🤖 AI Summary
This work addresses the challenge of accurately estimating the 6D pose of grasped objects under severe occlusion, where vision-only approaches often fail. To overcome this limitation, we propose a multimodal method that fuses visual and fingertip tactile sensing. Tactile signals are uniformly represented as contact point clouds, and a pixel-wise dense visual-tactile feature fusion network is designed to enable high-precision pose estimation. To facilitate training, we extend the NVIDIA DISE-based synthetic data generation pipeline to jointly produce realistic RGB images and corresponding tactile point clouds. Experimental results on a real robotic platform demonstrate that our approach significantly outperforms vision-only baselines, and that the model trained on synthetic data generalizes effectively to real-world scenarios.
📝 Abstract
Knowledge of the 6D pose of an object can benefit in-hand object manipulation. Existing 6D pose estimation methods use vision data.
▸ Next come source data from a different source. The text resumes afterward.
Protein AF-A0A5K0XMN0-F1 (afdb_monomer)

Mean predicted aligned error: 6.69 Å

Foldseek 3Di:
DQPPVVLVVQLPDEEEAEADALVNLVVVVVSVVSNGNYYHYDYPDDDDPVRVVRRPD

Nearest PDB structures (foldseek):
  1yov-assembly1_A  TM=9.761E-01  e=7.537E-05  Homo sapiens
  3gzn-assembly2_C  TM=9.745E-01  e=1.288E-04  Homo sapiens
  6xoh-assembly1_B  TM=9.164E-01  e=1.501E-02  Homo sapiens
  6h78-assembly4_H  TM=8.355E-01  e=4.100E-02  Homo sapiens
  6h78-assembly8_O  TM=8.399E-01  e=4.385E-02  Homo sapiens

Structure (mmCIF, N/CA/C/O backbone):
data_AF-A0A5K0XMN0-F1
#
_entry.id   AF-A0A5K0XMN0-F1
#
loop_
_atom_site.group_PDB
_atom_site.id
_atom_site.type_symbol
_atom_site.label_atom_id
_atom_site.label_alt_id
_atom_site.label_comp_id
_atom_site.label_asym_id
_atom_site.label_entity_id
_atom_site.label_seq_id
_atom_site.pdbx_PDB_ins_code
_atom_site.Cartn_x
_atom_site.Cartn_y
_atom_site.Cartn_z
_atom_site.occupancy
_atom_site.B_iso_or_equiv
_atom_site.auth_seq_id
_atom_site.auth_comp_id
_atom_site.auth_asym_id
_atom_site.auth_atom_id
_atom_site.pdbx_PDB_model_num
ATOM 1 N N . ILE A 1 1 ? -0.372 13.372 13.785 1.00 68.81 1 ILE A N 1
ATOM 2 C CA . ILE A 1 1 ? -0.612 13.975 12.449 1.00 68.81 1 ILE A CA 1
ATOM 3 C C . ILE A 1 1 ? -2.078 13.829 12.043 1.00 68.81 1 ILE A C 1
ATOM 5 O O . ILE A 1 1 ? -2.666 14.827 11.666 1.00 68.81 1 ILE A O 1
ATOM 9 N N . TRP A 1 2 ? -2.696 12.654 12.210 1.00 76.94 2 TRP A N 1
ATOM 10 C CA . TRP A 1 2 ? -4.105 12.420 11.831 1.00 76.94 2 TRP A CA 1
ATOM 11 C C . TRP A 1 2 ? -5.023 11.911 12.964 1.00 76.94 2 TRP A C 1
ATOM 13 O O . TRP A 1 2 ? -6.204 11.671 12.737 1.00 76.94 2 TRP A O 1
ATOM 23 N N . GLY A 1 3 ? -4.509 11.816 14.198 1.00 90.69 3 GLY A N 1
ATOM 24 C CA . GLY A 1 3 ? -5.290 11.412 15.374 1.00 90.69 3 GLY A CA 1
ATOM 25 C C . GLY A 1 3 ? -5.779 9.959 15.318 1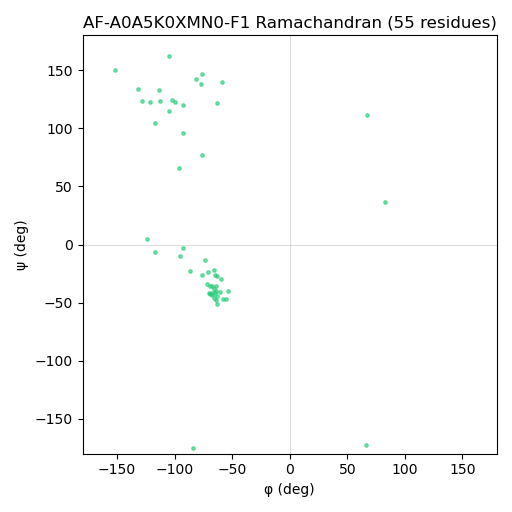.00 90.69 3 GLY A C 1
ATOM 26 O O . GLY A 1 3 ? -5.399 9.203 14.427 1.00 90.69 3 GLY A O 1
ATOM 27 N N . GLU A 1 4 ? -6.618 9.582 16.281 1.00 89.00 4 GLU A N 1
ATOM 28 C CA . GLU A 1 4 ? -7.175 8.226 16.406 1.00 89.00 4 GLU A CA 1
ATOM 29 C C . GLU A 1 4 ? -8.084 7.865 15.222 1.00 89.00 4 GLU A C 1
ATOM 31 O O . GLU A 1 4 ? -7.949 6.796 14.644 1.00 89.00 4 GLU A O 1
ATOM 36 N N . 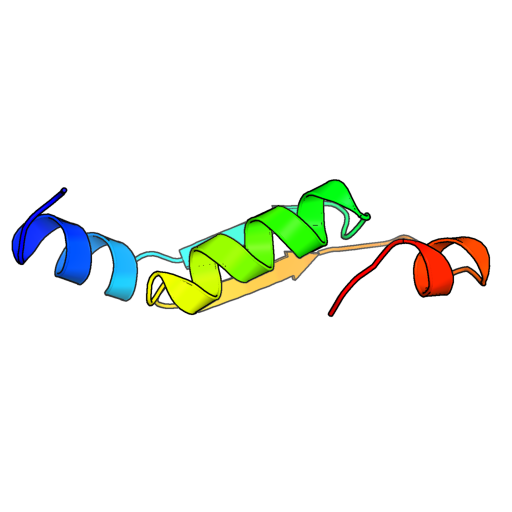GLN A 1 5 ? -8.922 8.804 14.773 1.00 90.19 5 GLN A N 1
ATOM 37 C CA . GLN A 1 5 ? -9.819 8.603 13.627 1.00 90.19 5 GLN A CA 1
ATOM 38 C C . GLN A 1 5 ? -9.062 8.296 12.329 1.00 90.19 5 GLN A C 1
ATOM 40 O O . GLN A 1 5 ? -9.481 7.443 11.549 1.00 90.19 5 GLN A O 1
ATOM 45 N N . GLY A 1 6 ? -7.943 8.982 12.081 1.00 89.44 6 GLY A N 1
ATOM 46 C CA . GLY A 1 6 ? -7.125 8.716 10.902 1.00 89.44 6 GLY A CA 1
ATOM 47 C C . GLY A 1 6 ? -6.371 7.394 10.988 1.00 89.44 6 GLY A C 1
ATOM 48 O O . GLY A 1 6 ? -6.224 6.720 9.972 1.00 89.44 6 GLY A O 1
ATOM 49 N N . GLN A 1 7 ? -5.945 6.999 12.191 1.00 91.81 7 GLN A N 1
ATOM 50 C CA . GLN A 1 7 ? -5.339 5.689 12.417 1.00 91.81 7 GLN A CA 1
ATOM 51 C C . GLN A 1 7 ? -6.355 4.566 12.178 1.00 91.81 7 GLN A C 1
ATOM 53 O O . GLN A 1 7 ? -6.077 3.636 11.431 1.00 91.81 7 GLN A O 1
ATOM 58 N N . GLU A 1 8 ? -7.568 4.700 12.713 1.00 92.06 8 GLU A N 1
ATOM 59 C CA . GLU A 1 8 ? -8.644 3.722 12.535 1.00 92.06 8 GLU A CA 1
ATOM 60 C C . GLU A 1 8 ? -9.077 3.604 11.061 1.00 92.06 8 GLU A C 1
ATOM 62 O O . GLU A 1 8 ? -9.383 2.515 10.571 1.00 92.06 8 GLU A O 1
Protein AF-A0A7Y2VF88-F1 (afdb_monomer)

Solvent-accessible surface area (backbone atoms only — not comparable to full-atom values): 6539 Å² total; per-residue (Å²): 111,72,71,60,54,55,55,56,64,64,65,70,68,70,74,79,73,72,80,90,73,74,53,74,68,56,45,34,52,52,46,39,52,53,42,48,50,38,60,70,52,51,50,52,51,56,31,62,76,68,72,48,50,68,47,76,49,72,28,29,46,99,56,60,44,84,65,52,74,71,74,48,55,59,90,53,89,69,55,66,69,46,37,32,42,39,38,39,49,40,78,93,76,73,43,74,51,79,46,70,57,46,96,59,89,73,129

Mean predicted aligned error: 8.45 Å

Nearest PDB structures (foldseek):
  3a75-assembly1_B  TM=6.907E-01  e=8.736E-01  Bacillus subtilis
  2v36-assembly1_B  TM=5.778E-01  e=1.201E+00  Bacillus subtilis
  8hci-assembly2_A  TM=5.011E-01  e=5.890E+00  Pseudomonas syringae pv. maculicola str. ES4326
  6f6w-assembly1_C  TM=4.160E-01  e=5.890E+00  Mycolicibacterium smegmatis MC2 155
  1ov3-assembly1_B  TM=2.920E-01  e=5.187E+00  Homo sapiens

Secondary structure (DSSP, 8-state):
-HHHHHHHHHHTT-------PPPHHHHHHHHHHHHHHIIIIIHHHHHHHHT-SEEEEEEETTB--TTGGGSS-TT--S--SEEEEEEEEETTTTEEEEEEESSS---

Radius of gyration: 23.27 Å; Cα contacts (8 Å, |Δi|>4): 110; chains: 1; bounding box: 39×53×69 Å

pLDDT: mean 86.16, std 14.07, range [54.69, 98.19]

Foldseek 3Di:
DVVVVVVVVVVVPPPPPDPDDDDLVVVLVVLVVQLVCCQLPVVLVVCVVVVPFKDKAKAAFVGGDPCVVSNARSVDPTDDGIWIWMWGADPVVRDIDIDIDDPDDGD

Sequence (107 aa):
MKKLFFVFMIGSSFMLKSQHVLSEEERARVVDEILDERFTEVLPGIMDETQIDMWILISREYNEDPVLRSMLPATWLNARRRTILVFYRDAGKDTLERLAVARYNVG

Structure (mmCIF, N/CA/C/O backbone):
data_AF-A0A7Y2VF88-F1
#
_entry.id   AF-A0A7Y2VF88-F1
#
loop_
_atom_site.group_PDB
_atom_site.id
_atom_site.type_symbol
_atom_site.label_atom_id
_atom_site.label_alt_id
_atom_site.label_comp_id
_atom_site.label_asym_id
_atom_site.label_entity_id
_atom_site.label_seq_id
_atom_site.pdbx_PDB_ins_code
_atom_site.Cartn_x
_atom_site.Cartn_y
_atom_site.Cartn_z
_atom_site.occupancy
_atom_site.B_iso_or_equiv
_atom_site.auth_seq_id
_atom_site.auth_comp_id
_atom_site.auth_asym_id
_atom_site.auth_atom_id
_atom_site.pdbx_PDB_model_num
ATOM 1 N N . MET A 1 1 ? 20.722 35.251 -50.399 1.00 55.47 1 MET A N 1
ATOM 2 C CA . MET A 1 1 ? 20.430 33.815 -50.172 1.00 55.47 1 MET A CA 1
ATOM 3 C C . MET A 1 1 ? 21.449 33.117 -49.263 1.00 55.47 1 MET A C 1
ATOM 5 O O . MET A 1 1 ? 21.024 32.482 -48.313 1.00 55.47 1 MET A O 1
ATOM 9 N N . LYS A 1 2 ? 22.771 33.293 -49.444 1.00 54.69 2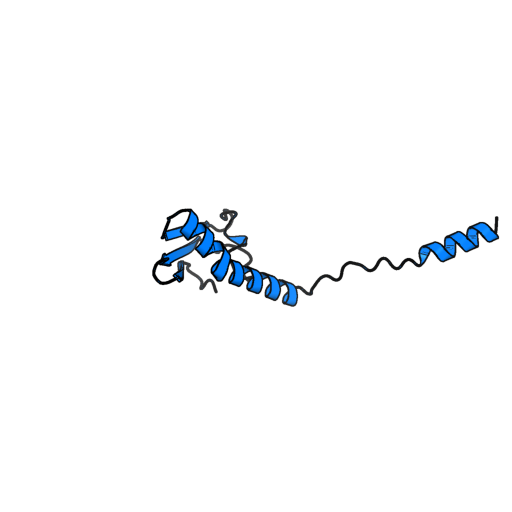 LYS A N 1
ATOM 10 C CA . LYS A 1 2 ? 23.804 32.654 -48.587 1.00 54.69 2 LYS A CA 1
ATOM 11 C C . LYS A 1 2 ? 23.765 33.057 -47.096 1.00 54.69 2 LYS A C 1
ATOM 13 O O . LYS A 1 2 ? 23.965 32.212 -46.236 1.00 54.69 2 LYS A O 1
ATOM 18 N N . LYS A 1 3 ? 23.443 34.322 -46.780 1.00 55.00 3 LYS A N 1
ATOM 19 C CA . LYS A 1 3 ? 23.305 34.801 -45.386 1.00 55.00 3 LYS A CA 1
ATOM 20 C C . LYS A 1 3 ? 22.087 34.215 -44.655 1.00 55.00 3 LYS A C 1
ATOM 22 O O . LYS A 1 3 ? 22.153 34.009 -43.454 1.00 55.00 3 LYS A O 1
ATOM 27 N N . LEU A 1 4 ? 21.010 33.902 -45.382 1.00 57.31 4 LEU A N 1
ATOM 28 C CA . LEU A 1 4 ? 19.797 33.298 -44.813 1.00 57.31 4 LEU A CA 1
ATOM 29 C C . LEU A 1 4 ? 20.024 31.816 -44.465 1.00 57.31 4 LEU A C 1
ATOM 31 O O . LEU A 1 4 ? 19.553 31.339 -43.441 1.00 57.31 4 LEU A O 1
ATOM 35 N N . PHE A 1 5 ? 20.832 31.123 -45.275 1.00 57.47 5 PHE A N 1
ATOM 36 C CA . PHE A 1 5 ? 21.262 29.746 -45.020 1.00 57.47 5 PHE A CA 1
ATOM 37 C C . PHE A 1 5 ? 22.131 29.632 -43.755 1.00 57.47 5 PHE A C 1
ATOM 39 O O . PHE A 1 5 ? 22.001 28.684 -42.989 1.00 57.47 5 PHE A O 1
ATOM 46 N N . PHE A 1 6 ? 22.973 30.639 -43.496 1.00 56.91 6 PHE A N 1
ATOM 47 C CA . PHE A 1 6 ? 23.834 30.680 -42.311 1.00 56.91 6 PHE A CA 1
ATOM 48 C C . PHE A 1 6 ? 23.044 30.903 -41.009 1.00 56.91 6 PHE A C 1
ATOM 50 O O . PHE A 1 6 ? 23.368 30.314 -39.985 1.00 56.91 6 PHE A O 1
ATOM 57 N N . VAL A 1 7 ? 21.966 31.696 -41.056 1.00 59.88 7 VAL A N 1
ATOM 58 C CA . VAL A 1 7 ? 21.054 31.893 -39.912 1.00 59.88 7 VAL A CA 1
ATOM 59 C C . VAL A 1 7 ? 20.259 30.617 -39.610 1.00 59.88 7 VAL A C 1
ATOM 61 O O . VAL A 1 7 ? 20.079 30.273 -38.445 1.00 59.88 7 VAL A O 1
ATOM 64 N N . PHE A 1 8 ? 19.856 29.867 -40.641 1.00 57.28 8 PHE A N 1
ATOM 65 C CA . PHE A 1 8 ? 19.166 28.585 -40.466 1.00 57.28 8 PHE A CA 1
ATOM 66 C C . PHE A 1 8 ? 20.065 27.517 -39.814 1.00 57.28 8 PHE A C 1
ATOM 68 O O . PHE A 1 8 ? 19.588 26.738 -38.995 1.00 57.28 8 PHE A O 1
ATOM 75 N N . MET A 1 9 ? 21.375 27.523 -40.097 1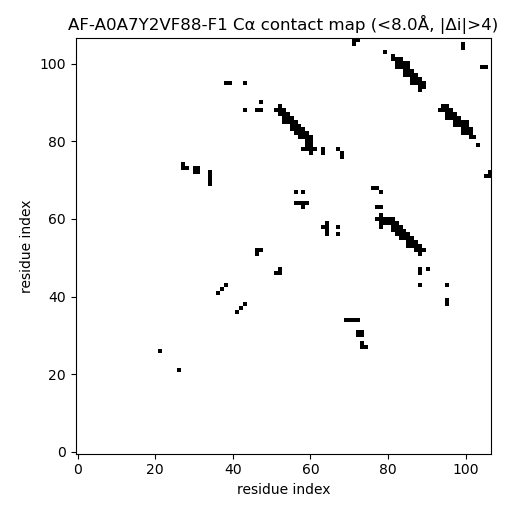.00 58.03 9 MET A N 1
ATOM 76 C CA . MET A 1 9 ? 22.321 26.556 -39.519 1.00 58.03 9 MET A CA 1
ATOM 77 C C . MET A 1 9 ? 22.682 26.815 -38.046 1.00 58.03 9 MET A C 1
ATOM 79 O O . MET A 1 9 ? 23.084 25.893 -37.341 1.00 58.03 9 MET A O 1
ATOM 83 N N . ILE A 1 10 ? 22.534 28.053 -37.565 1.00 58.97 10 ILE A N 1
ATOM 84 C CA . ILE A 1 10 ? 22.779 28.410 -36.155 1.00 58.97 10 ILE A CA 1
ATOM 85 C C . ILE A 1 10 ? 21.550 28.078 -35.284 1.00 58.97 10 ILE A C 1
ATOM 87 O O . ILE A 1 10 ? 21.694 27.774 -34.102 1.00 58.97 10 ILE A O 1
ATOM 91 N N . GLY A 1 11 ? 20.344 28.061 -35.868 1.00 58.41 11 GLY A N 1
ATOM 92 C CA . GLY A 1 11 ? 19.094 27.735 -35.166 1.00 58.41 11 GLY A CA 1
ATOM 93 C C . GLY A 1 11 ? 18.893 26.247 -34.843 1.00 58.41 11 GLY A C 1
ATOM 94 O O . GLY A 1 11 ? 18.118 25.921 -33.949 1.00 58.41 11 GLY A O 1
ATOM 95 N N . SER A 1 12 ? 19.606 25.340 -35.517 1.00 57.44 12 SER A N 1
ATOM 96 C CA . SER A 1 12 ? 19.500 23.884 -35.317 1.00 57.44 12 SER A CA 1
ATOM 97 C C . SER A 1 12 ? 20.271 23.338 -34.106 1.00 57.44 12 SER A C 1
A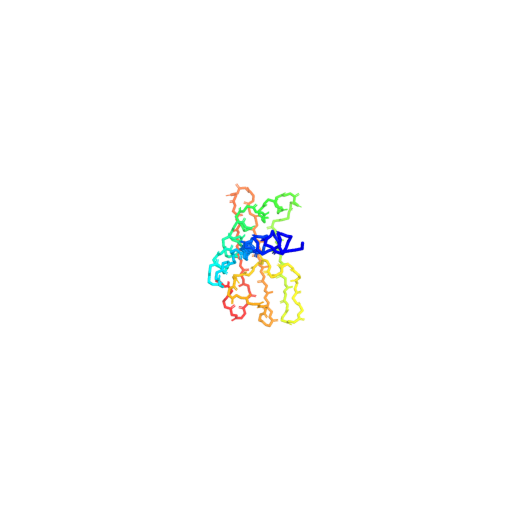TOM 99 O O . SER A 1 12 ? 20.154 22.156 -33.796 1.00 57.44 12 SER A O 1
ATOM 101 N N . SER A 1 13 ? 21.034 24.179 -33.400 1.00 57.91 13 SER A N 1
ATOM 102 C CA . SER A 1 13 ? 21.844 23.771 -32.239 1.00 57.91 13 SER A CA 1
ATOM 103 C C . SER A 1 13 ? 21.130 23.917 -30.893 1.00 57.91 13 SER A C 1
ATOM 105 O O . SER A 1 13 ? 21.770 23.783 -29.848 1.00 57.91 13 SER A O 1
ATOM 107 N N . PHE A 1 14 ? 19.814 24.158 -30.879 1.00 62.53 14 PHE A N 1
ATOM 108 C CA . PHE A 1 14 ? 19.025 23.895 -29.678 1.00 62.53 14 PHE A CA 1
ATOM 109 C C . PHE A 1 14 ? 19.062 22.389 -29.423 1.00 62.53 14 PHE A C 1
ATOM 111 O O . PHE A 1 14 ? 18.274 21.625 -29.975 1.00 62.53 14 PHE A O 1
ATOM 118 N N . MET A 1 15 ? 20.026 21.957 -28.608 1.00 63.59 15 MET A N 1
ATOM 119 C CA . MET A 1 15 ? 20.046 20.614 -28.057 1.00 63.59 15 MET A CA 1
ATOM 120 C C . MET A 1 15 ? 18.736 20.411 -27.307 1.00 63.59 15 MET A C 1
ATOM 122 O O . MET A 1 15 ? 18.555 20.918 -26.200 1.00 63.59 15 MET A O 1
ATOM 126 N N . LEU A 1 16 ? 17.817 19.680 -27.932 1.00 66.25 16 LEU A N 1
ATOM 127 C CA . LEU A 1 16 ? 16.690 19.067 -27.256 1.00 66.25 16 LEU A CA 1
ATOM 128 C C . LEU A 1 16 ? 17.295 18.120 -26.221 1.00 66.25 16 LEU A C 1
ATOM 130 O O . LEU A 1 16 ? 17.670 16.992 -26.534 1.00 66.25 16 LEU A O 1
ATOM 134 N N . LYS A 1 17 ? 17.477 18.604 -24.991 1.00 67.75 17 LYS A N 1
ATOM 135 C CA . LYS A 1 17 ? 17.787 17.728 -23.869 1.00 67.75 17 LYS A CA 1
ATOM 136 C C . LYS A 1 17 ? 16.561 16.845 -23.690 1.00 67.75 17 LYS A C 1
ATOM 138 O O . LYS A 1 17 ? 15.491 17.351 -23.358 1.00 67.75 17 LYS A O 1
ATOM 143 N N . SER A 1 18 ? 16.702 15.550 -23.961 1.00 73.19 18 SER A N 1
ATOM 144 C CA . SER A 1 18 ? 15.681 14.587 -23.562 1.00 73.19 18 SER A CA 1
ATOM 145 C C . SER A 1 18 ? 15.446 14.740 -22.063 1.00 73.19 18 SER A C 1
ATOM 147 O O . SER A 1 18 ? 16.385 15.028 -21.312 1.00 73.19 18 SER A O 1
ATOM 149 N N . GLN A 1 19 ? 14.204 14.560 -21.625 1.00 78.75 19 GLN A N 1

In-hand 6D object pose estimation is challenging because of heavy occlusion produced by the robots grippers, which can have an adverse effect on methods that rely on vision data only. Many robots are equipped with tactile sensors at their fingertips that could be used to complement vision data. In this paper, we present a method that uses both tactile and vision data to estimate the pose of an object grasped in a robots hand. The main challenges of this research include 1) lack of standard representation for tactile sensor data, 2) fusion of sensor data from heterogeneous sourcesvision and tactile, and 3) a need for large training datasets. To address these challenges, first, we propose use of point clouds to represent object surfaces that are in contact with the tactile sensor. Second, we present a network architecture based on pixel-wise dense fusion to fuse vision and tactile data to estimate the 6D pose of an object. Third, we extend NVIDIAs Deep Learning Dataset Synthesizer to produce synthetic photo-realistic vision data and the corresponding tactile point clouds for 11 objects from the YCB Object and Model Set in Unreal Engine 4. We present results of simulated experiments suggesting that using tactile data in addition to vision data improves the 6D pose estimate of an in-hand object. We also present qualitative results of experiments in which we deploy our network on real physical robots showing successful transfer of a network trained on synthetic data to a real system.